As a baby, Xueli Abbing, now 16 years old, was dropped off outside an orphanage by her parents without them leaving a note explaining why.
The orphanage took her in and gave her a name.
She was later adopted at the age of 3, and eventually went to live with her adoptive mother and sister in the Netherlands.
“My mother said she could not think of a more perfect name and she thought it was important to keep a reference to my Chinese roots,” Xueli told the BBC.
Xueli’s albinism is what gives her hair and skin its extraordinarily light complexion, along with her skin’s increased sensitivity to sunlight.
At the time of her birth, the Chinese government had in place a mandate allowing parents to have only one child; for her generation, being an only child is the norm.
Her albinism was hardly the norm, though—and far from desirable for many parents in China.

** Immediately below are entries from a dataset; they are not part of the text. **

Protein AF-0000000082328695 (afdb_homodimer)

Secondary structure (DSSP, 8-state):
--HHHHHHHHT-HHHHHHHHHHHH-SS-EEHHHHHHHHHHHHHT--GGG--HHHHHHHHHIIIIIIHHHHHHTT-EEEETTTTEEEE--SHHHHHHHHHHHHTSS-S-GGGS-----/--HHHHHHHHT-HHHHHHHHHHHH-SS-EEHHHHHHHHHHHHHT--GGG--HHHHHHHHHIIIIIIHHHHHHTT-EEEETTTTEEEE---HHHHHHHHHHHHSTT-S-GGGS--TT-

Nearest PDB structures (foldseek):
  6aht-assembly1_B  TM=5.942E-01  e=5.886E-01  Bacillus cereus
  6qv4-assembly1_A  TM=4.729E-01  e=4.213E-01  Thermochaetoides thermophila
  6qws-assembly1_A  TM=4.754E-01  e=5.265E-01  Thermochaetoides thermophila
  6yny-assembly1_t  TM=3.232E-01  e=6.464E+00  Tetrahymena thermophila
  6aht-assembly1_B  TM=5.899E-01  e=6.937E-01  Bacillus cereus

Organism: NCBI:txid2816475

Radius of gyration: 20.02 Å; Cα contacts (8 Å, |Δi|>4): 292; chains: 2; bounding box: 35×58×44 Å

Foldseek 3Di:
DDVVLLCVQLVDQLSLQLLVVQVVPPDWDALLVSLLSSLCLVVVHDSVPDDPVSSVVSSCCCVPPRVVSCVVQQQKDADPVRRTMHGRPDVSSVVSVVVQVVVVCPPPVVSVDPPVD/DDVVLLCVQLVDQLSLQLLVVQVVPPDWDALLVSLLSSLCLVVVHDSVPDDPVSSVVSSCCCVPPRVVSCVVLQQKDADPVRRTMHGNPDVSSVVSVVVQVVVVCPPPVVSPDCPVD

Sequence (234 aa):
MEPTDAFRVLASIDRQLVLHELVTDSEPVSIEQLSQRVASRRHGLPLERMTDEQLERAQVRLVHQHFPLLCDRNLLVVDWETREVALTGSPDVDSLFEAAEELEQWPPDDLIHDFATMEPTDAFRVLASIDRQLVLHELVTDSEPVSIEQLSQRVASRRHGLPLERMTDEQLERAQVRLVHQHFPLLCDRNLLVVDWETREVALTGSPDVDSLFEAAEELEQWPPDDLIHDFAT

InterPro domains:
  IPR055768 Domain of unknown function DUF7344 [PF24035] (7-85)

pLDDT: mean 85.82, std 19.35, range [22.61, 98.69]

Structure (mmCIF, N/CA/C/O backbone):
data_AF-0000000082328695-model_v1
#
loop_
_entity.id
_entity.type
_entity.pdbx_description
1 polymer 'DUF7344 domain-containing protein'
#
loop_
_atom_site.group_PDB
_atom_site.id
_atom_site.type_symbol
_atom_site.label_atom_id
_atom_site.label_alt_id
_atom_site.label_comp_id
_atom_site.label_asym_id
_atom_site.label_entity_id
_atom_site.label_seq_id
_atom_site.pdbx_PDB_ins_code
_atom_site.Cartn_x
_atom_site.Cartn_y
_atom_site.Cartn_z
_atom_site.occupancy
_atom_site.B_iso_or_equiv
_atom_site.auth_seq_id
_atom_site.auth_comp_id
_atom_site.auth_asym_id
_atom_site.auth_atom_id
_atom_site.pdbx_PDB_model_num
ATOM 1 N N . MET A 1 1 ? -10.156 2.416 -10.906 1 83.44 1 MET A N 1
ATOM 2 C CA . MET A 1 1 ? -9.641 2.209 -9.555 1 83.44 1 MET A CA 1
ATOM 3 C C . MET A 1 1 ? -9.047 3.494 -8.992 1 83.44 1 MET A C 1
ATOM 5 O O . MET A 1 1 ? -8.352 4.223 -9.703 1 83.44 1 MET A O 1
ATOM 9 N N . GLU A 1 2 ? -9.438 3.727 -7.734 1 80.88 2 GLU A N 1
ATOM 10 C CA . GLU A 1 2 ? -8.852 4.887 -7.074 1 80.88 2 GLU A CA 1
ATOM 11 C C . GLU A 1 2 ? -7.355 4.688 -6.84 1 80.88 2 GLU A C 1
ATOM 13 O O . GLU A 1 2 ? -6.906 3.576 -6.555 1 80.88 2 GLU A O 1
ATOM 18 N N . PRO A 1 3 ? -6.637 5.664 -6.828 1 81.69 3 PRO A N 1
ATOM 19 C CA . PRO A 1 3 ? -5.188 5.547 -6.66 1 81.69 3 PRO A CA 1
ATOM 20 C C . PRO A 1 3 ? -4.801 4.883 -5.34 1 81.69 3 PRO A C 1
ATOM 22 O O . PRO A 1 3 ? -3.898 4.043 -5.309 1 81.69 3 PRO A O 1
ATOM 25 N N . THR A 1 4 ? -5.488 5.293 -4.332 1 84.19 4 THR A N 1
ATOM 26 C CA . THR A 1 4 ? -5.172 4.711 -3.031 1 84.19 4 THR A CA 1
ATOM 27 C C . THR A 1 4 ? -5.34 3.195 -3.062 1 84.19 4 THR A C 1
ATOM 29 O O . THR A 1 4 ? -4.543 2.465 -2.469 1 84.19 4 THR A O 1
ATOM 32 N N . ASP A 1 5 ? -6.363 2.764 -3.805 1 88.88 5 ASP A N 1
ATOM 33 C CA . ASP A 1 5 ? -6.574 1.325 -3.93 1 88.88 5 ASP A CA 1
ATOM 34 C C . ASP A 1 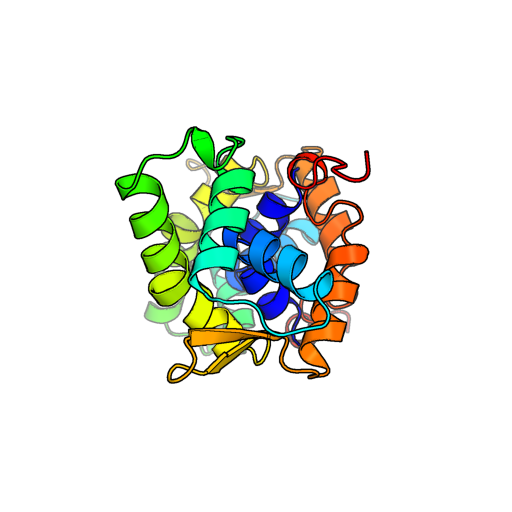5 ? -5.438 0.67 -4.711 1 88.88 5 ASP A C 1
ATOM 36 O O . ASP A 1 5 ? -5.02 -0.445 -4.395 1 88.88 5 ASP A O 1
ATOM 40 N N . ALA A 1 6 ? -5.027 1.308 -5.715 1 88.56 6 ALA A N 1
ATOM 41 C CA . ALA A 1 6 ? -3.896 0.793 -6.48 1 88.56 6 ALA A CA 1
ATOM 42 C C . ALA A 1 6 ? -2.645 0.692 -5.613 1 88.56 6 ALA A C 1
ATOM 44 O O . ALA A 1 6 ? -1.929 -0.311 -5.66 1 88.56 6 ALA A O 1
ATOM 45 N N . PHE A 1 7 ? -2.41 1.7 -4.812 1 88.81 7 PHE A N 1
ATOM 46 C CA . PHE A 1 7 ? -1.26 1.674 -3.916 1 88.81 7 PHE A CA 1
ATOM 47 C C . PHE A 1 7 ? -1.359 0.507 -2.939 1 88.81 7 PHE A C 1
ATOM 49 O O . PHE A 1 7 ? -0.358 -0.147 -2.643 1 88.81 7 PHE A O 1
ATOM 56 N N . ARG A 1 8 ? -2.555 0.272 -2.457 1 92 8 ARG A N 1
ATOM 57 C CA . ARG A 1 8 ? -2.785 -0.819 -1.516 1 92 8 ARG A CA 1
ATOM 58 C C . ARG A 1 8 ? -2.434 -2.164 -2.143 1 92 8 ARG A C 1
ATOM 60 O O . ARG A 1 8 ? -1.797 -3.006 -1.504 1 92 8 ARG A O 1
ATOM 67 N N . VAL A 1 9 ? -2.848 -2.268 -3.361 1 92.81 9 VAL A N 1
ATOM 68 C CA . VAL A 1 9 ? -2.564 -3.51 -4.074 1 92.81 9 VAL A CA 1
ATOM 69 C C . VAL A 1 9 ? -1.058 -3.656 -4.281 1 92.81 9 VAL A C 1
ATOM 71 O O . VAL A 1 9 ? -0.49 -4.719 -4.023 1 92.81 9 VAL A O 1
ATOM 74 N N . LEU A 1 10 ? -0.385 -2.596 -4.641 1 89.94 10 LEU A N 1
ATOM 75 C CA . LEU A 1 10 ? 1.007 -2.654 -5.074 1 89.94 10 LEU A CA 1
ATOM 76 C C . LEU A 1 10 ? 1.951 -2.549 -3.881 1 89.94 10 LEU A C 1
ATOM 78 O O . LEU A 1 10 ? 3.166 -2.701 -4.031 1 89.94 10 LEU A O 1
ATOM 82 N N . ALA A 1 11 ? 1.389 -2.416 -2.676 1 91.69 11 ALA A N 1
ATOM 83 C CA . ALA A 1 11 ? 2.209 -2.268 -1.477 1 91.69 11 ALA A CA 1
ATOM 84 C C . ALA A 1 11 ? 2.789 -3.609 -1.04 1 91.69 11 ALA A C 1
ATOM 86 O O . ALA A 1 11 ? 3.604 -3.67 -0.116 1 91.69 11 ALA A O 1
ATOM 87 N N . SER A 1 12 ? 2.492 -4.656 -1.678 1 92.12 12 SER A N 1
ATOM 88 C CA . SER A 1 12 ? 3.014 -5.98 -1.372 1 92.12 12 SER A CA 1
ATOM 89 C C . SER A 1 12 ? 3.775 -6.562 -2.559 1 92.12 12 SER A C 1
ATOM 91 O O . SER A 1 12 ? 3.242 -6.641 -3.668 1 92.12 12 SER A O 1
ATOM 93 N N . ILE A 1 13 ? 4.918 -7.035 -2.244 1 89.19 13 ILE A N 1
ATOM 94 C CA . ILE A 1 13 ? 5.734 -7.656 -3.283 1 89.19 13 ILE A CA 1
ATOM 95 C C . ILE A 1 13 ? 5.023 -8.891 -3.828 1 89.19 13 ILE A C 1
ATOM 97 O O . ILE A 1 13 ? 5.023 -9.133 -5.035 1 89.19 13 ILE A O 1
ATOM 101 N N . ASP A 1 14 ? 4.395 -9.648 -2.943 1 92.19 14 ASP A N 1
ATOM 102 C CA . ASP A 1 14 ? 3.674 -10.852 -3.363 1 92.19 14 ASP A CA 1
ATOM 103 C C . ASP A 1 14 ? 2.568 -10.508 -4.359 1 92.19 14 ASP A C 1
ATOM 105 O O . ASP A 1 14 ? 2.443 -11.148 -5.402 1 92.19 14 ASP A O 1
ATOM 109 N N . ARG A 1 15 ? 1.825 -9.461 -4.07 1 95.44 15 ARG A N 1
ATOM 110 C CA . ARG A 1 15 ? 0.745 -9.078 -4.973 1 95.44 15 ARG A CA 1
ATOM 111 C C . ARG A 1 15 ? 1.296 -8.555 -6.293 1 95.44 15 ARG A C 1
ATOM 113 O O . ARG A 1 15 ? 0.71 -8.789 -7.352 1 95.44 15 ARG A O 1
ATOM 120 N N . GLN A 1 16 ? 2.373 -7.84 -6.18 1 91 16 GLN A N 1
ATOM 121 C CA . GLN A 1 16 ? 3.004 -7.395 -7.418 1 91 16 GLN A CA 1
ATOM 122 C C . GLN A 1 16 ? 3.432 -8.578 -8.273 1 91 16 GLN A C 1
ATOM 124 O O . GLN A 1 16 ? 3.219 -8.586 -9.492 1 91 16 GLN A O 1
ATOM 129 N N . LEU A 1 17 ? 4.035 -9.562 -7.66 1 91.75 17 LEU A N 1
ATOM 130 C CA . LEU A 1 17 ? 4.512 -10.734 -8.383 1 91.75 17 LEU A CA 1
ATOM 131 C C . LEU A 1 17 ? 3.342 -11.539 -8.938 1 91.75 17 LEU A C 1
ATOM 133 O O . LEU A 1 17 ? 3.418 -12.07 -10.047 1 91.75 17 LEU A O 1
ATOM 137 N N . VAL A 1 18 ? 2.227 -11.641 -8.211 1 94.75 18 VAL A N 1
ATOM 138 C CA . VAL A 1 18 ? 1.025 -12.312 -8.695 1 94.75 18 VAL A CA 1
ATOM 139 C C . VAL A 1 18 ? 0.541 -11.648 -9.984 1 94.75 18 VAL A C 1
ATOM 141 O O . VAL A 1 18 ? 0.307 -12.32 -10.984 1 94.75 18 VAL A O 1
ATOM 144 N N . LEU A 1 19 ? 0.412 -10.328 -9.898 1 92.56 19 LEU A N 1
ATOM 145 C CA . LEU A 1 19 ? -0.078 -9.578 -11.047 1 92.56 19 LEU A CA 1
ATOM 146 C C . LEU A 1 19 ? 0.868 -9.719 -12.234 1 92.56 19 LEU A C 1
ATOM 148 O O . LEU A 1 19 ? 0.422 -9.883 -13.367 1 92.56 19 LEU A O 1
ATOM 152 N N . HIS A 1 20 ? 2.096 -9.703 -11.938 1 88.31 20 HIS A N 1
ATOM 153 C CA . HIS A 1 20 ? 3.1 -9.867 -12.984 1 88.31 20 HIS A CA 1
ATOM 154 C C . HIS A 1 20 ? 2.979 -11.234 -13.648 1 88.31 20 HIS A C 1
ATOM 156 O O . HIS A 1 20 ? 3.008 -11.336 -14.883 1 88.31 20 HIS A O 1
ATOM 162 N N . GLU A 1 21 ? 2.922 -12.25 -12.852 1 90.88 21 GLU A N 1
ATOM 163 C CA . GLU A 1 21 ? 2.838 -13.602 -13.391 1 90.88 21 GLU A CA 1
ATOM 164 C C . GLU A 1 21 ? 1.584 -13.781 -14.242 1 90.88 21 GLU A C 1
ATOM 166 O O . GLU A 1 21 ? 1.63 -14.406 -15.305 1 90.88 21 GLU A O 1
ATOM 171 N N . LEU A 1 22 ? 0.469 -13.188 -13.812 1 93 22 LEU A N 1
ATOM 172 C CA . LEU A 1 22 ? -0.804 -13.445 -14.477 1 93 22 LEU A CA 1
ATOM 173 C C . LEU A 1 22 ? -0.938 -12.602 -15.742 1 93 22 LEU A C 1
ATOM 175 O O . LEU A 1 22 ? -1.616 -13 -16.688 1 93 22 LEU A O 1
ATOM 179 N N . VAL A 1 23 ? -0.328 -11.445 -15.766 1 85.31 23 VAL A N 1
ATOM 180 C CA . VAL A 1 23 ? -0.42 -10.617 -16.969 1 85.31 23 VAL A CA 1
ATOM 181 C C . VAL A 1 23 ? 0.376 -11.258 -18.094 1 85.31 23 VAL A C 1
ATOM 183 O O . VAL A 1 23 ? 0.049 -11.07 -19.266 1 85.31 23 VAL A O 1
ATOM 186 N N . THR A 1 24 ? 1.405 -11.961 -17.734 1 82.06 24 THR A N 1
ATOM 187 C CA . THR A 1 24 ? 2.266 -12.617 -18.719 1 82.06 24 THR A CA 1
ATOM 188 C C . THR A 1 24 ? 1.595 -13.867 -19.281 1 82.06 24 THR A C 1
ATOM 190 O O . THR A 1 24 ? 1.818 -14.234 -20.438 1 82.06 24 THR A O 1
ATOM 193 N N . ASP A 1 25 ? 0.699 -14.305 -18.406 1 79.31 25 ASP A N 1
ATOM 194 C CA . ASP A 1 25 ? 0.024 -15.539 -18.812 1 79.31 25 ASP A CA 1
ATOM 195 C C . ASP A 1 25 ? -1.353 -15.242 -19.406 1 79.31 25 ASP A C 1
ATOM 197 O O . ASP A 1 25 ? -2.156 -14.531 -18.797 1 79.31 25 ASP A O 1
ATOM 201 N N . SER A 1 26 ? -1.694 -15.602 -20.516 1 78.25 26 SER A N 1
ATOM 202 C CA . SER A 1 26 ? -2.98 -15.352 -21.156 1 78.25 26 SER A CA 1
ATOM 203 C C . SER A 1 26 ? -4.047 -16.312 -20.656 1 78.25 26 SER A C 1
ATOM 205 O O . SER A 1 26 ? -5.242 -16.062 -20.812 1 78.25 26 SER A O 1
ATOM 207 N N . GLU A 1 27 ? -3.699 -17.391 -20.109 1 89.62 27 GLU A N 1
ATOM 208 C CA . GLU A 1 27 ? -4.617 -18.422 -19.625 1 89.62 27 GLU A CA 1
ATOM 209 C C . GLU A 1 27 ? -4.613 -18.484 -18.094 1 89.62 27 GLU A C 1
ATOM 211 O O . GLU A 1 27 ? -3.658 -18.031 -17.453 1 89.62 27 GLU A O 1
ATOM 216 N N . PRO A 1 28 ? -5.719 -19.016 -17.484 1 95.69 28 PRO A N 1
ATOM 217 C CA . PRO A 1 28 ? -5.719 -19.25 -16.047 1 95.69 28 PRO A CA 1
ATOM 218 C C . PRO A 1 28 ? -4.57 -20.141 -15.586 1 95.69 28 PRO A C 1
ATOM 220 O O . PRO A 1 28 ? -4.148 -21.047 -16.328 1 95.69 28 PRO A O 1
ATOM 223 N N . VAL A 1 29 ? -4.082 -19.859 -14.414 1 97.12 29 VAL A N 1
ATOM 224 C CA . VAL A 1 29 ? -2.967 -20.625 -13.852 1 97.12 29 VAL A CA 1
ATOM 225 C C . VAL A 1 29 ? -3.396 -21.297 -12.555 1 97.12 29 VAL A C 1
ATOM 227 O O . VAL A 1 29 ? -4.207 -20.75 -11.805 1 97.12 29 VAL A O 1
ATOM 230 N N . SER A 1 30 ? -2.844 -22.469 -12.359 1 98 30 SER A N 1
ATOM 231 C CA . SER A 1 30 ? -3.166 -23.125 -11.102 1 98 30 SER A CA 1
ATOM 232 C C . SER A 1 30 ? -2.637 -22.344 -9.906 1 98 30 SER A C 1
ATOM 234 O O . SER A 1 30 ? -1.548 -21.766 -9.977 1 98 30 SER A O 1
ATOM 236 N N . ILE A 1 31 ? -3.371 -22.359 -8.852 1 98.5 31 ILE A N 1
ATOM 237 C CA . ILE A 1 31 ? -2.986 -21.672 -7.613 1 98.5 31 ILE A CA 1
ATOM 238 C C . ILE A 1 31 ? -1.639 -22.203 -7.133 1 98.5 31 ILE A C 1
ATOM 240 O O . ILE A 1 31 ? -0.788 -21.438 -6.68 1 98.5 31 ILE A O 1
ATOM 244 N N . GLU A 1 32 ? -1.417 -23.5 -7.285 1 98.12 32 GLU A N 1
ATOM 245 C CA . GLU A 1 32 ? -0.167 -24.141 -6.879 1 98.12 32 GLU A CA 1
ATOM 246 C C . GLU A 1 32 ? 1.015 -23.594 -7.676 1 98.12 32 GLU A C 1
ATOM 248 O O .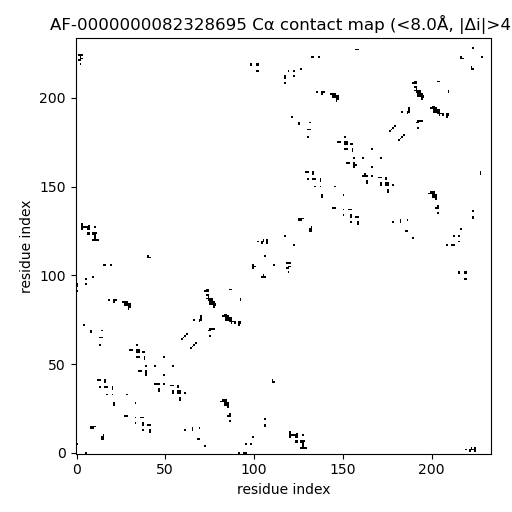 GLU A 1 32 ? 2.018 -23.172 -7.094 1 98.12 32 GLU A O 1
ATOM 253 N N . GLN A 1 33 ? 0.854 -23.625 -8.969 1 97.25 33 GLN A N 1
ATOM 254 C CA . GLN A 1 33 ? 1.928 -23.141 -9.836 1 97.25 33 GLN A CA 1
ATOM 255 C C . GLN A 1 33 ? 2.217 -21.656 -9.578 1 97.25 33 GLN A C 1
ATOM 257 O O . GLN A 1 33 ? 3.377 -21.25 -9.523 1 97.25 33 GLN A O 1
ATOM 262 N N . LEU A 1 34 ? 1.187 -20.859 -9.5 1 98 34 LEU A N 1
ATOM 263 C CA . LEU A 1 34 ? 1.352 -19.438 -9.25 1 98 34 LEU A CA 1
ATOM 264 C C . LEU A 1 34 ? 2.086 -19.203 -7.934 1 98 34 LEU A C 1
ATOM 266 O O . LEU A 1 34 ? 3.033 -18.406 -7.879 1 98 34 LEU A O 1
ATOM 270 N N . SER A 1 35 ? 1.672 -19.922 -6.852 1 98.44 35 SER A N 1
ATOM 271 C CA . SER A 1 35 ? 2.297 -19.75 -5.547 1 98.44 35 SER A CA 1
ATOM 272 C C . SER A 1 35 ? 3.779 -20.094 -5.59 1 98.44 35 SER A C 1
ATOM 274 O O . SER A 1 35 ? 4.602 -19.438 -4.949 1 98.44 35 SER A O 1
ATOM 276 N N . GLN A 1 36 ? 4.078 -21.109 -6.391 1 98 36 GLN A N 1
ATOM 277 C CA . GLN A 1 36 ? 5.465 -21.547 -6.531 1 98 36 GLN A CA 1
ATOM 278 C C . GLN A 1 36 ? 6.301 -20.484 -7.246 1 98 36 GLN A C 1
ATOM 280 O O . GLN A 1 36 ? 7.402 -20.156 -6.801 1 98 36 GLN A O 1
ATOM 285 N N . ARG A 1 37 ? 5.789 -20 -8.305 1 95.94 37 ARG A N 1
ATOM 286 C CA . ARG A 1 37 ? 6.508 -18.984 -9.062 1 95.94 37 ARG A CA 1
ATOM 287 C C . ARG A 1 37 ? 6.707 -17.719 -8.234 1 95.94 37 ARG A C 1
ATOM 289 O O . ARG A 1 37 ? 7.805 -17.156 -8.203 1 95.94 37 ARG A O 1
ATOM 296 N N . VAL A 1 38 ? 5.715 -17.297 -7.578 1 96.06 38 VAL A N 1
ATOM 297 C CA . VAL A 1 38 ? 5.781 -16.109 -6.738 1 96.06 38 VAL A CA 1
ATOM 298 C C . VAL A 1 38 ? 6.789 -16.328 -5.609 1 96.06 38 VAL A C 1
ATOM 300 O O . VAL A 1 38 ? 7.629 -15.461 -5.348 1 96.06 38 VAL A O 1
ATOM 303 N N . ALA A 1 39 ? 6.754 -17.516 -4.961 1 97.06 39 ALA A N 1
ATOM 304 C CA . ALA A 1 39 ? 7.68 -17.828 -3.875 1 97.06 39 ALA A CA 1
ATOM 305 C C . ALA A 1 39 ? 9.125 -17.828 -4.367 1 97.06 39 ALA A C 1
ATOM 307 O O . ALA A 1 39 ? 10.008 -17.266 -3.717 1 97.06 39 ALA A O 1
ATOM 308 N N . SER A 1 40 ? 9.312 -18.453 -5.469 1 96.25 40 SER A N 1
ATOM 309 C CA . SER A 1 40 ? 10.648 -18.516 -6.051 1 96.25 40 SER A CA 1
ATOM 310 C C . SER A 1 40 ? 11.219 -17.125 -6.289 1 96.25 40 SER A C 1
ATOM 312 O O . SER A 1 40 ? 12.352 -16.828 -5.895 1 96.25 40 SER A O 1
ATOM 314 N N . ARG A 1 41 ? 10.469 -16.281 -6.871 1 93.38 41 ARG A N 1
ATOM 315 C CA . ARG A 1 41 ? 10.891 -14.922 -7.172 1 93.38 41 ARG A CA 1
ATOM 316 C C . ARG A 1 41 ? 11.086 -14.109 -5.895 1 93.38 41 ARG A C 1
ATOM 318 O O . ARG A 1 41 ? 12.07 -13.383 -5.754 1 93.38 41 ARG A O 1
ATOM 325 N N . ARG A 1 42 ? 10.211 -14.305 -4.992 1 91.5 42 ARG A N 1
ATOM 326 C CA . ARG A 1 42 ? 10.25 -13.555 -3.738 1 91.5 42 ARG A CA 1
ATOM 327 C C . ARG A 1 42 ? 11.516 -13.883 -2.945 1 91.5 42 ARG A C 1
ATOM 329 O O . ARG A 1 42 ? 12.133 -12.992 -2.357 1 91.5 42 ARG A O 1
ATOM 336 N N . HIS A 1 43 ? 11.891 -15.133 -3.006 1 91.94 43 HIS A N 1
ATOM 337 C CA . HIS A 1 43 ? 13.031 -15.586 -2.209 1 91.94 43 HIS A CA 1
ATOM 338 C C . HIS A 1 43 ? 14.312 -15.594 -3.033 1 91.94 43 HIS A C 1
ATOM 340 O O . HIS A 1 43 ? 15.398 -15.781 -2.49 1 91.94 43 HIS A O 1
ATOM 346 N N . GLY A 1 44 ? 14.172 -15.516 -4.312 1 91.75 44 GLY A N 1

“You were extremely unlucky if you had a child with albinism,” Xueli explained. “Some children, like me, were abandoned, others were locked away or if they did go to school their hair was painted black.”
Xueli started modelling at the age of 11; her mom had connections with a designer from Hong Kong.
“She has a son with a cleft lip and she decided that she wanted to design very fancy clothes for him so people would not always stare at his mouth. She called the campaign perfect imperfections and asked if I wanted to join her fashion show,” Xueli said, adding that modelling was an awesome experience.
She did photo shoots with various studios. One photographer, Brock Elbank, posted her portrait on Instagram, and that got her modelling career off the ground.
“Zebedee Talent Modelling agency got in touch and asked if I wanted to join them in their mission to get people with disabilities represented in the fashion industry,” she told the British news outlet.
In June 2019, one of her shots was even highlighted in an edition of Vogue Italia, which featured Lana Del Rey as the cover model.
“In modelling, looking different is a blessing not a curse and it gives me a platform to raise awareness of albinism,” Xueli said.
Nevertheless, she sometimes faces challenges with the professional lighting in the studios.
“Sometimes if it is too bright on a shoot I will say, ‘May I close my eyes or can you make the light softer?’ Or I will say, ‘Ok, you can do three pictures with my eyes open with the flash and no more.’”
Now, the teen encourages others with albinism and other disabilities to believe in themselves and that they can accomplish their goals if they put their hearts into it.
“I want to use modelling to talk about albinism and say it is a genetic disorder, it is not a curse,” she added.